Mepetnya waktu persiapan dan minimnya pemain putri di Bali membuat Bali United tak punya banyak pilihan untuk membentuk tim dengan pengalaman sepak bola. Kiper Bali United, Suwarni, bahkan merupakan atlet voli. “Kalau seleksi pemain putra, pesertanya bisa 700 orang. Untuk putri hanya 23,” kata perwakilan manajemen Bali United, Richie Kurniawan.
Menurut Richie, Bali United belum memiliki ukuran nilai kontrak pemain putri. Selama mengikuti Liga 1, para pemain putri Bali United mendapat bayaran bulanan setara dengan upah minimum Kota Denpasar. Tahun lalu, upah minimum Denpasar mencapai Rp 2,5 juta. Namun anggota tim yang berstatus pemain nasional aktif mendapat gaji lebih besar. “Jika ada pertandingan tandang, kami berikan uang saku tambahan,” ujar Richie.
Untuk urusan kontak dan gaji, pemain putri masih tertinggal jauh dari tim putra. Nilai kontrak pemain putra di Liga 1 bisa mencapai puluhan hingga ratusan juta rupiah. Mereka juga bisa memperoleh kontrak jangka panjang. Berdasarkan data Transfermarkt, gelandang Bali United, Stefano Lilipaly, menjadi pemain Indonesia dengan harga pasar tertinggi sebesar 405 ribu pound sterling atau sekitar Rp 8,1 miliar. Kiper Persija Jakarta, Andritany Ardhiyasa, dihargai 270 ribu pound sterling atau sekitar Rp 4,9 miliar.
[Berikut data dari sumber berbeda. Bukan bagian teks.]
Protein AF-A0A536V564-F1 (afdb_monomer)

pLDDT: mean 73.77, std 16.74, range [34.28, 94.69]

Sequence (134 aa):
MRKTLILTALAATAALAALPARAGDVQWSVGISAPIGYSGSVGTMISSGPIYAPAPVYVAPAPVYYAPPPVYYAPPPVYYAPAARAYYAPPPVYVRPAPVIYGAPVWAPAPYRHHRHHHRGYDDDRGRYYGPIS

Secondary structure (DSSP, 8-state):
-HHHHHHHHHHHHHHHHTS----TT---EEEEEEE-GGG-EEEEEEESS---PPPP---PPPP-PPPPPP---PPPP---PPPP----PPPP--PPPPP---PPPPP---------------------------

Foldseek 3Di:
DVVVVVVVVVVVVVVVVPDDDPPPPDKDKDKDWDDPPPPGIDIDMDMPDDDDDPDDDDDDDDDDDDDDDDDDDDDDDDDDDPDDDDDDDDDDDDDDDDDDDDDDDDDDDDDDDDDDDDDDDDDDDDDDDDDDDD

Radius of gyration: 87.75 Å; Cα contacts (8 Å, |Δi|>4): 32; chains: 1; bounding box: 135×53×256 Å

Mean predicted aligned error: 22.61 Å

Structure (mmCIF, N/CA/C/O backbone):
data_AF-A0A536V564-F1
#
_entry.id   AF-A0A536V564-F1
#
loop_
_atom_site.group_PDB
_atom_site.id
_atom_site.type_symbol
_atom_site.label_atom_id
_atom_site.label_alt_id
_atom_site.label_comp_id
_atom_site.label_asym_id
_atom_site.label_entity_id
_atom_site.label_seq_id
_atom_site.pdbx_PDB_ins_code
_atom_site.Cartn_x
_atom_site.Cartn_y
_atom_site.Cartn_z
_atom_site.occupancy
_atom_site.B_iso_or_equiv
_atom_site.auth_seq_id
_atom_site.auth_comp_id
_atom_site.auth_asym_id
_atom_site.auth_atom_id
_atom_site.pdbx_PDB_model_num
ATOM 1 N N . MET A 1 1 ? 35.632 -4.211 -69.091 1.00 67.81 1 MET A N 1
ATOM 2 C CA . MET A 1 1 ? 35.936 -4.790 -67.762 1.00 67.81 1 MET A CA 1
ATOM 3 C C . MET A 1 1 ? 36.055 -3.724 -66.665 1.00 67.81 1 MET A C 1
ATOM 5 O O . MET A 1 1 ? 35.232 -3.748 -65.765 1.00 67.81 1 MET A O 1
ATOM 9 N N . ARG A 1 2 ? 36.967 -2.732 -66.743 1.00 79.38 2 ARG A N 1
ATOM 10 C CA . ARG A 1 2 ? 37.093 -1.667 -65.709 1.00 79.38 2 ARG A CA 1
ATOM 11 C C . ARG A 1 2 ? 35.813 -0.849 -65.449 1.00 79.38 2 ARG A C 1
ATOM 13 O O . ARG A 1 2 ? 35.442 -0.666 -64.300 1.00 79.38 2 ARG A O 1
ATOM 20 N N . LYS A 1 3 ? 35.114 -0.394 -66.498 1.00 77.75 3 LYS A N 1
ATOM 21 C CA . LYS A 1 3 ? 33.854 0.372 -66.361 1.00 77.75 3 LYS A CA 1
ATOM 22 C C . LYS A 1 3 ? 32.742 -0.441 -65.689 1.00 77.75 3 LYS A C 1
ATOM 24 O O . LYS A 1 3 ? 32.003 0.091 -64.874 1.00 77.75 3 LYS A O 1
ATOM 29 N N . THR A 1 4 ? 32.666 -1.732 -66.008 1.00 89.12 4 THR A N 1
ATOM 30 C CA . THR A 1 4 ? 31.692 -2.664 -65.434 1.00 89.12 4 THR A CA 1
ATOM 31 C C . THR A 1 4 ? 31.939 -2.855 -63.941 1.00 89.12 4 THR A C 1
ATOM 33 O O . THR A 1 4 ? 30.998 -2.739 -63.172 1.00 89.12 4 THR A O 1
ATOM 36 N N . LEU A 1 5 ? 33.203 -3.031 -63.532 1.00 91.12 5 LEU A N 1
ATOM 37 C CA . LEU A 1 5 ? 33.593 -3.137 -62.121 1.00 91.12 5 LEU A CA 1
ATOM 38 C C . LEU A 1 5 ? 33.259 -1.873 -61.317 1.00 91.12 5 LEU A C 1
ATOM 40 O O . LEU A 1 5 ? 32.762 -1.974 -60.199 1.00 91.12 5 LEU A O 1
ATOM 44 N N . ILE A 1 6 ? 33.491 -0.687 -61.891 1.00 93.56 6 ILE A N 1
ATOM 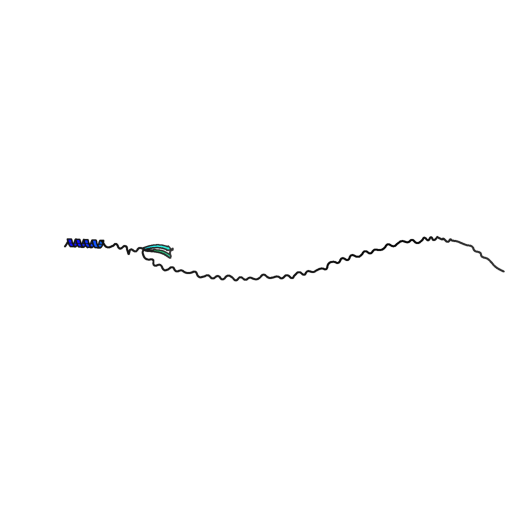45 C CA . ILE A 1 6 ? 33.157 0.592 -61.243 1.00 93.56 6 ILE A CA 1
ATOM 46 C C . ILE A 1 6 ? 31.642 0.729 -61.070 1.00 93.56 6 ILE A C 1
ATOM 48 O O . ILE A 1 6 ? 31.183 1.079 -59.988 1.00 93.56 6 ILE A O 1
ATOM 52 N N . LEU A 1 7 ? 30.861 0.416 -62.106 1.00 94.31 7 LEU A N 1
ATOM 53 C CA . LEU A 1 7 ? 29.400 0.491 -62.040 1.00 94.31 7 LEU A CA 1
ATOM 54 C C . LEU A 1 7 ? 28.818 -0.507 -61.038 1.00 94.31 7 LEU A C 1
ATOM 56 O O . LEU A 1 7 ? 27.935 -0.141 -60.269 1.00 94.31 7 LEU A O 1
ATOM 60 N N . THR A 1 8 ? 29.334 -1.737 -60.989 1.00 93.31 8 THR A N 1
ATOM 61 C CA . THR A 1 8 ? 28.897 -2.722 -59.990 1.00 93.31 8 THR A CA 1
ATOM 62 C C . THR A 1 8 ? 29.283 -2.312 -58.574 1.00 93.31 8 THR A C 1
ATOM 64 O O . THR A 1 8 ? 28.482 -2.483 -57.662 1.00 93.31 8 THR A O 1
ATOM 67 N N . ALA A 1 9 ? 30.471 -1.732 -58.381 1.00 93.62 9 ALA A N 1
ATOM 68 C CA . ALA A 1 9 ? 30.890 -1.235 -57.075 1.00 93.62 9 ALA A CA 1
ATOM 69 C C . ALA A 1 9 ? 30.011 -0.065 -56.612 1.00 93.62 9 ALA A C 1
ATOM 71 O O . ALA A 1 9 ? 29.583 -0.054 -55.463 1.00 93.62 9 ALA A O 1
ATOM 72 N N . LEU A 1 10 ? 29.691 0.870 -57.515 1.00 94.69 10 LEU A N 1
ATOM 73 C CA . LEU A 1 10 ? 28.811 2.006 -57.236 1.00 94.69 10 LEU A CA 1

Koordinator Save Our Soccer—lembaga sipil yang memantau perkembangan sepak bola nasional—Akmal Marhali, mengatakan penyelenggaraan Liga 1 Putri tak disiapkan dengan matang. Klub-klub peserta harus membentuk tim dalam waktu singkat, jadwal kompetisi pendek, dan lokasi pertandingan sempat berpindah-pindah.
Durasi kompetisi yang singkat membuat tim bisa bermain hampir setiap hari pada setiap seri. Bahkan ada pertandingan yang digelar pada pukul satu siang. Kondisi jadwal seperti ini tak ada dalam kompetisi profesional putra. Hasilnya, menurut Akmal, kompetisi Liga 1 Putri digelar tanpa fondasi yang kuat. “Sepak bola putri ini kayak partai tambahan saja. Jadwal kompetisi selanjutnya pun tak jelas,” katanya.
Menurut Akmal, ketidaksiapan itu membuat Liga 1 bak turnamen tim antarkampung yang dipaksa dilabeli profesional. Pembinaan atau akademi pemain sejak usia muda, yang menjadi standar klub-klub profesional, tak dibuat. Klub baru heboh mencari pemain ke mana-mana demi memenuhi ambisi tampil di Liga 1. Begitu kompetisi selesai, tim langsung dibubarkan. “Ini kebiasaan jelek sepak bola di Indonesia. Banyak klub tidak melakukan pembinaan jangka panjang.”
PSSI memastikan kompetisi Liga 1 Putri akan kembali digelar tahun ini. Dalam keterangan di situs PSSI pada Jumat, 31 Januari lalu, Liga 1 Putri akan diikuti setidaknya enam klub. Meski demikian, PSSI belum memastikan jadwal kompetisi tersebut. PSSI juga akan menggelar turnamen sepak bola putri Piala Pertiwi tahun ini. Program ini bakal digelar dari tingkat provinsi hingga nasional dan diikuti minimal 20 klub anggota PSSI.
Akmal mengatakan sepak bola putri Indonesia sebenarnya lebih potensial meraih prestasi dibanding putra. Pembinaan sepak bola putri Indonesia bisa disiapkan dengan matang. Apalagi di tingkat dunia pun kompetisi dan turnamen sepak bola putri sedang berkembang. “Tinggal sejauh mana PSSI mau serius,” tutur Akmal. “Kalau digarap seperti liga putra, hasilnya tidak akan maksimal.”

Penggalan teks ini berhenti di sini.